Deep Learning (2020/2021)
Teaching code
4S009018
Credits
6
Language
English
Scientific Disciplinary Sector (SSD)
INF/01 - INFORMATICS
The teaching is organized as follows:
Teoria
Credits
5
Period
I semestre
Academic staff
Marco Cristani
Laboratorio
Credits
1
Period
I semestre
Academic staff
Marco Cristani
Learning outcomes
The course aims to provide: i) advanced techniques of statistical recognition and machine learning, as discriminative and neural classifiers (deep learning); ii) advanced techniques for the programming of professional code for classification in industrial environments; iii) knowledge of classification problems of the industrial world, and techniques usually used for their resolution. At the end of the course the student must demonstrate to be able to: i) understand if a classification problem can be solved without the existing technologies; ii) understand what type of learning algorithm should be used for training a classifier. Furthermore, he / she must demonstrate that he / she has the ability to apply the acquired knowledge: i) identifying what type of classifier or recognizer should be used in response to a given problem; iii) understanding that the machine learning strategy must be implemented according to the number of training data available; iii) understanding the complexity of the problem of recognition in computational terms; iv) being able to write professional software that recognizes real data, possibly modifying it in relation to the problem under examination. This knowledge will allow the student to understand that measures of error and performance must be taken into account given a specific problem under consideration. Furthermore, this knowledge will enable the student to continue his or her studies autonomously in the context of automatic learning or recognition.
Program
The course presents a series of state-of-the-art topics in the field of recognition. Each topic will be explained through updated articles together with the lesson slides. The following books are suggested as a reference:
- Christopher M. Bishop. 2006. Pattern Recognition and Machine Learning (Information Science and Statistics). Springer-Verlag New York, Inc., Secaucus, NJ, USA.

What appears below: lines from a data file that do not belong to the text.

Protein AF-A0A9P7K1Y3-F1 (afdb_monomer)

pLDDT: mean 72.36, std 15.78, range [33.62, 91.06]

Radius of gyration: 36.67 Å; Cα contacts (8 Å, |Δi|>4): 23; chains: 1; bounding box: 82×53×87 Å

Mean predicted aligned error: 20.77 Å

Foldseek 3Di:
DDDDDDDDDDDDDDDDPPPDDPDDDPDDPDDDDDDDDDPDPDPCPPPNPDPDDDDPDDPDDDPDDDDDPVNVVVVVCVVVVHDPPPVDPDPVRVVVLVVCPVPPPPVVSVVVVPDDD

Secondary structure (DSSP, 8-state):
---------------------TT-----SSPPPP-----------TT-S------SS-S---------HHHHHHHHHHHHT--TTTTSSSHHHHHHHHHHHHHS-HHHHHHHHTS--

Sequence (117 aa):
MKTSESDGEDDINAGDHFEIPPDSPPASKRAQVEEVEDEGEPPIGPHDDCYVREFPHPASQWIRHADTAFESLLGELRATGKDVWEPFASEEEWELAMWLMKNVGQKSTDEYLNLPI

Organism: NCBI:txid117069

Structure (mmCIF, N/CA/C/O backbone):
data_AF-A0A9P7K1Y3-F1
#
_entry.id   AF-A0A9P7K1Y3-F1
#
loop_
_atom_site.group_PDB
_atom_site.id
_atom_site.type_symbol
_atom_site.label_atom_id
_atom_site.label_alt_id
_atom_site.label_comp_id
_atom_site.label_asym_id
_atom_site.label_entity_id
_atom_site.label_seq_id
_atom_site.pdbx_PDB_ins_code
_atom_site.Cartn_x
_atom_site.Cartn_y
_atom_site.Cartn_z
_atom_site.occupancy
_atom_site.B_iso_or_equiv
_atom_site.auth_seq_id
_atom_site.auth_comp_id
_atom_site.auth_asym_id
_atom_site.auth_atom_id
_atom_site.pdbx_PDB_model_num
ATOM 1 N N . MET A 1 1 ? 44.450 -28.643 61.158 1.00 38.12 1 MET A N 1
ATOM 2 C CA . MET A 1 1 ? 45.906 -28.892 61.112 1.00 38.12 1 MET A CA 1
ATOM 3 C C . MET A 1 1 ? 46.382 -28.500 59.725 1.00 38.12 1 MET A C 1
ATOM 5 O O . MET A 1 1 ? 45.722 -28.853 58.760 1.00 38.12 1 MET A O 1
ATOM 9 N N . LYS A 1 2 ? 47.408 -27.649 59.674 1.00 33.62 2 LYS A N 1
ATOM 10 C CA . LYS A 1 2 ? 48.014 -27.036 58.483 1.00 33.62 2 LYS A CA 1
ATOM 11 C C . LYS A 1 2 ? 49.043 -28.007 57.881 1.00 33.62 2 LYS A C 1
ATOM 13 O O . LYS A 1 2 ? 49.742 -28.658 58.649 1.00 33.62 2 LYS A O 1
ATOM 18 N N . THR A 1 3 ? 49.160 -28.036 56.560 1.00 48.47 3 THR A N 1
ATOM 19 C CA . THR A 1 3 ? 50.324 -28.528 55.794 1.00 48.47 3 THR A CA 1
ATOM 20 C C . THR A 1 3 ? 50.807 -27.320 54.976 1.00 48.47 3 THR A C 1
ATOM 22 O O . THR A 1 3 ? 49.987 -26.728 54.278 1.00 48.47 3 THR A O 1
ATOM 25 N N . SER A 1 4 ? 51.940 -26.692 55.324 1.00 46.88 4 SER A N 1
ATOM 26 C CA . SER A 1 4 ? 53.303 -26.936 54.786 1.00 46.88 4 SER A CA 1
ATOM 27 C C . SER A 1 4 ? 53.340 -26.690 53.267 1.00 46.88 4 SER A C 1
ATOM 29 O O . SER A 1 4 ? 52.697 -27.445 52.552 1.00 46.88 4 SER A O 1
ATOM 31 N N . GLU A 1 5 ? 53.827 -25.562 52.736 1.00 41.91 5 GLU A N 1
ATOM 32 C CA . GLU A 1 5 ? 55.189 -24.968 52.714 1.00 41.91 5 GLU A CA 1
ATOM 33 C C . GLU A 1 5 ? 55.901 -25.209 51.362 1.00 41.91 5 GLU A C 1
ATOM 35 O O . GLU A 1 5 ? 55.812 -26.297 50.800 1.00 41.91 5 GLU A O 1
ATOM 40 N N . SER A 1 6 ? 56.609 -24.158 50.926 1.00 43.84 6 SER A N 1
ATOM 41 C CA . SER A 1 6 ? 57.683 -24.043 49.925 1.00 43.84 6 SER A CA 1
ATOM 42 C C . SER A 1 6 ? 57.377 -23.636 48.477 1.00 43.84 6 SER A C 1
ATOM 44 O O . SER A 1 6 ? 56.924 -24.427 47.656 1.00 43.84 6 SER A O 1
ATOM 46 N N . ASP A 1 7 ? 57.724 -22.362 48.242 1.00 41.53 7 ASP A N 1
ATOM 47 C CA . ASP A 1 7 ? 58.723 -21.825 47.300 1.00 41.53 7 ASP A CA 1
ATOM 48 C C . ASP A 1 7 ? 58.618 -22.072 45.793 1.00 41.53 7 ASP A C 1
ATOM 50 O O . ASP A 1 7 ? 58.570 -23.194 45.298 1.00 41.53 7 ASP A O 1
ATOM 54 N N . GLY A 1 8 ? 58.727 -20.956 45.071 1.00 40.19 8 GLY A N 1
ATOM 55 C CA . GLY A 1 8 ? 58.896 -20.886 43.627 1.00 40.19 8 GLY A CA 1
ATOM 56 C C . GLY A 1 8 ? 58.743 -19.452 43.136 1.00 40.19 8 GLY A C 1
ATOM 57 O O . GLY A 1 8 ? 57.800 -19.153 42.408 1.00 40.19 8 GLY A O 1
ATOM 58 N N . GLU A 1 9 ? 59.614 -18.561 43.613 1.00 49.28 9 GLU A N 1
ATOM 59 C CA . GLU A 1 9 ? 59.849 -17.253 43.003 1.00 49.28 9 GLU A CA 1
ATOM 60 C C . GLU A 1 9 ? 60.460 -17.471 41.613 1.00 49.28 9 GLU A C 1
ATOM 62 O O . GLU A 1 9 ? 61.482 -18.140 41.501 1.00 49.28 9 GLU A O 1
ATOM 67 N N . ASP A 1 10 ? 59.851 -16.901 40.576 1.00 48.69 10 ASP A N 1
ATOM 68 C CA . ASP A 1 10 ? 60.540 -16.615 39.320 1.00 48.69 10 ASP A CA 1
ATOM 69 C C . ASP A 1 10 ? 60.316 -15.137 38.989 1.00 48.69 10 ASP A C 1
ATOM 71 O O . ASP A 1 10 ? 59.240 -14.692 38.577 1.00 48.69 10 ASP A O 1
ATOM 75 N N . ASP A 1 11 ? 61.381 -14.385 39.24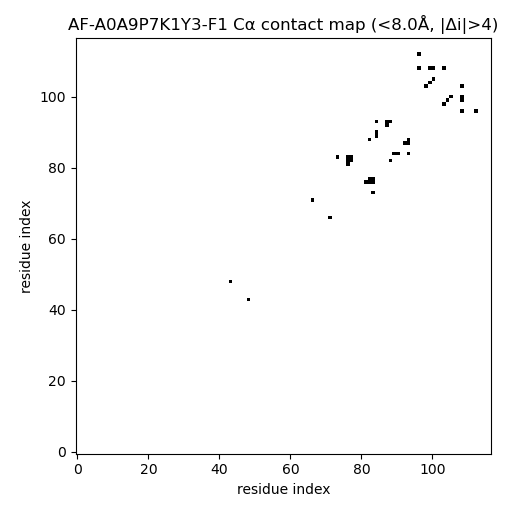3 1.00 48.50 11 ASP A N 1
ATOM 76 C CA . ASP A 1 11 ? 61.643 -13.032 38.794 1.00 48.50 11 ASP A CA 1
ATOM 77 C C . ASP A 1 11 ? 61.428 -12.862 37.284 1.00 48.50 11 ASP A C 1
ATOM 79 O O . ASP A 1 11 ? 62.089 -13.501 36.467 1.00 48.50 11 ASP A O 1
ATOM 83 N N . ILE A 1 12 ? 60.644 -11.851 36.914 1.00 45.72 12 ILE A N 1
ATOM 84 C CA . ILE A 1 12 ? 61.038 -10.943 35.832 1.00 45.72 12 ILE A CA 1
ATOM 85 C C . ILE A 1 12 ? 60.817 -9.502 36.288 1.00 45.72 12 ILE A C 1
ATOM 87 O O . ILE A 1 12 ? 59.787 -8.875 36.054 1.00 45.72 12 ILE A O 1
ATOM 91 N N . ASN A 1 13 ? 61.839 -8.970 36.951 1.00 45.81 13 ASN A N 1
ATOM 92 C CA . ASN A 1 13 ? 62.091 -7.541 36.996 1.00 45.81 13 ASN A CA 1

- Ian Goodfellow, Yoshua Bengio, and Aaron Courville. Deep learning. MIT Press, 2016.
Topics:
- Linear Regression, ridge, LASSO, elastic net
- Multinomial Logistic Classifier,
- Neural Networks,
- Backpropagation,
- Convolutional Neural Network,
- Recurrent Neural Networks
- Long Short-Term Memory machine
- Transformer Network
Examination Methods
The exam involves the discussion of a code project, which proposes a solution to an industrial classification problem. The final score will depend on the classification figure of merits achieved by the classifier and the theoretical motivations that prompted the student to choose a particular algorithm.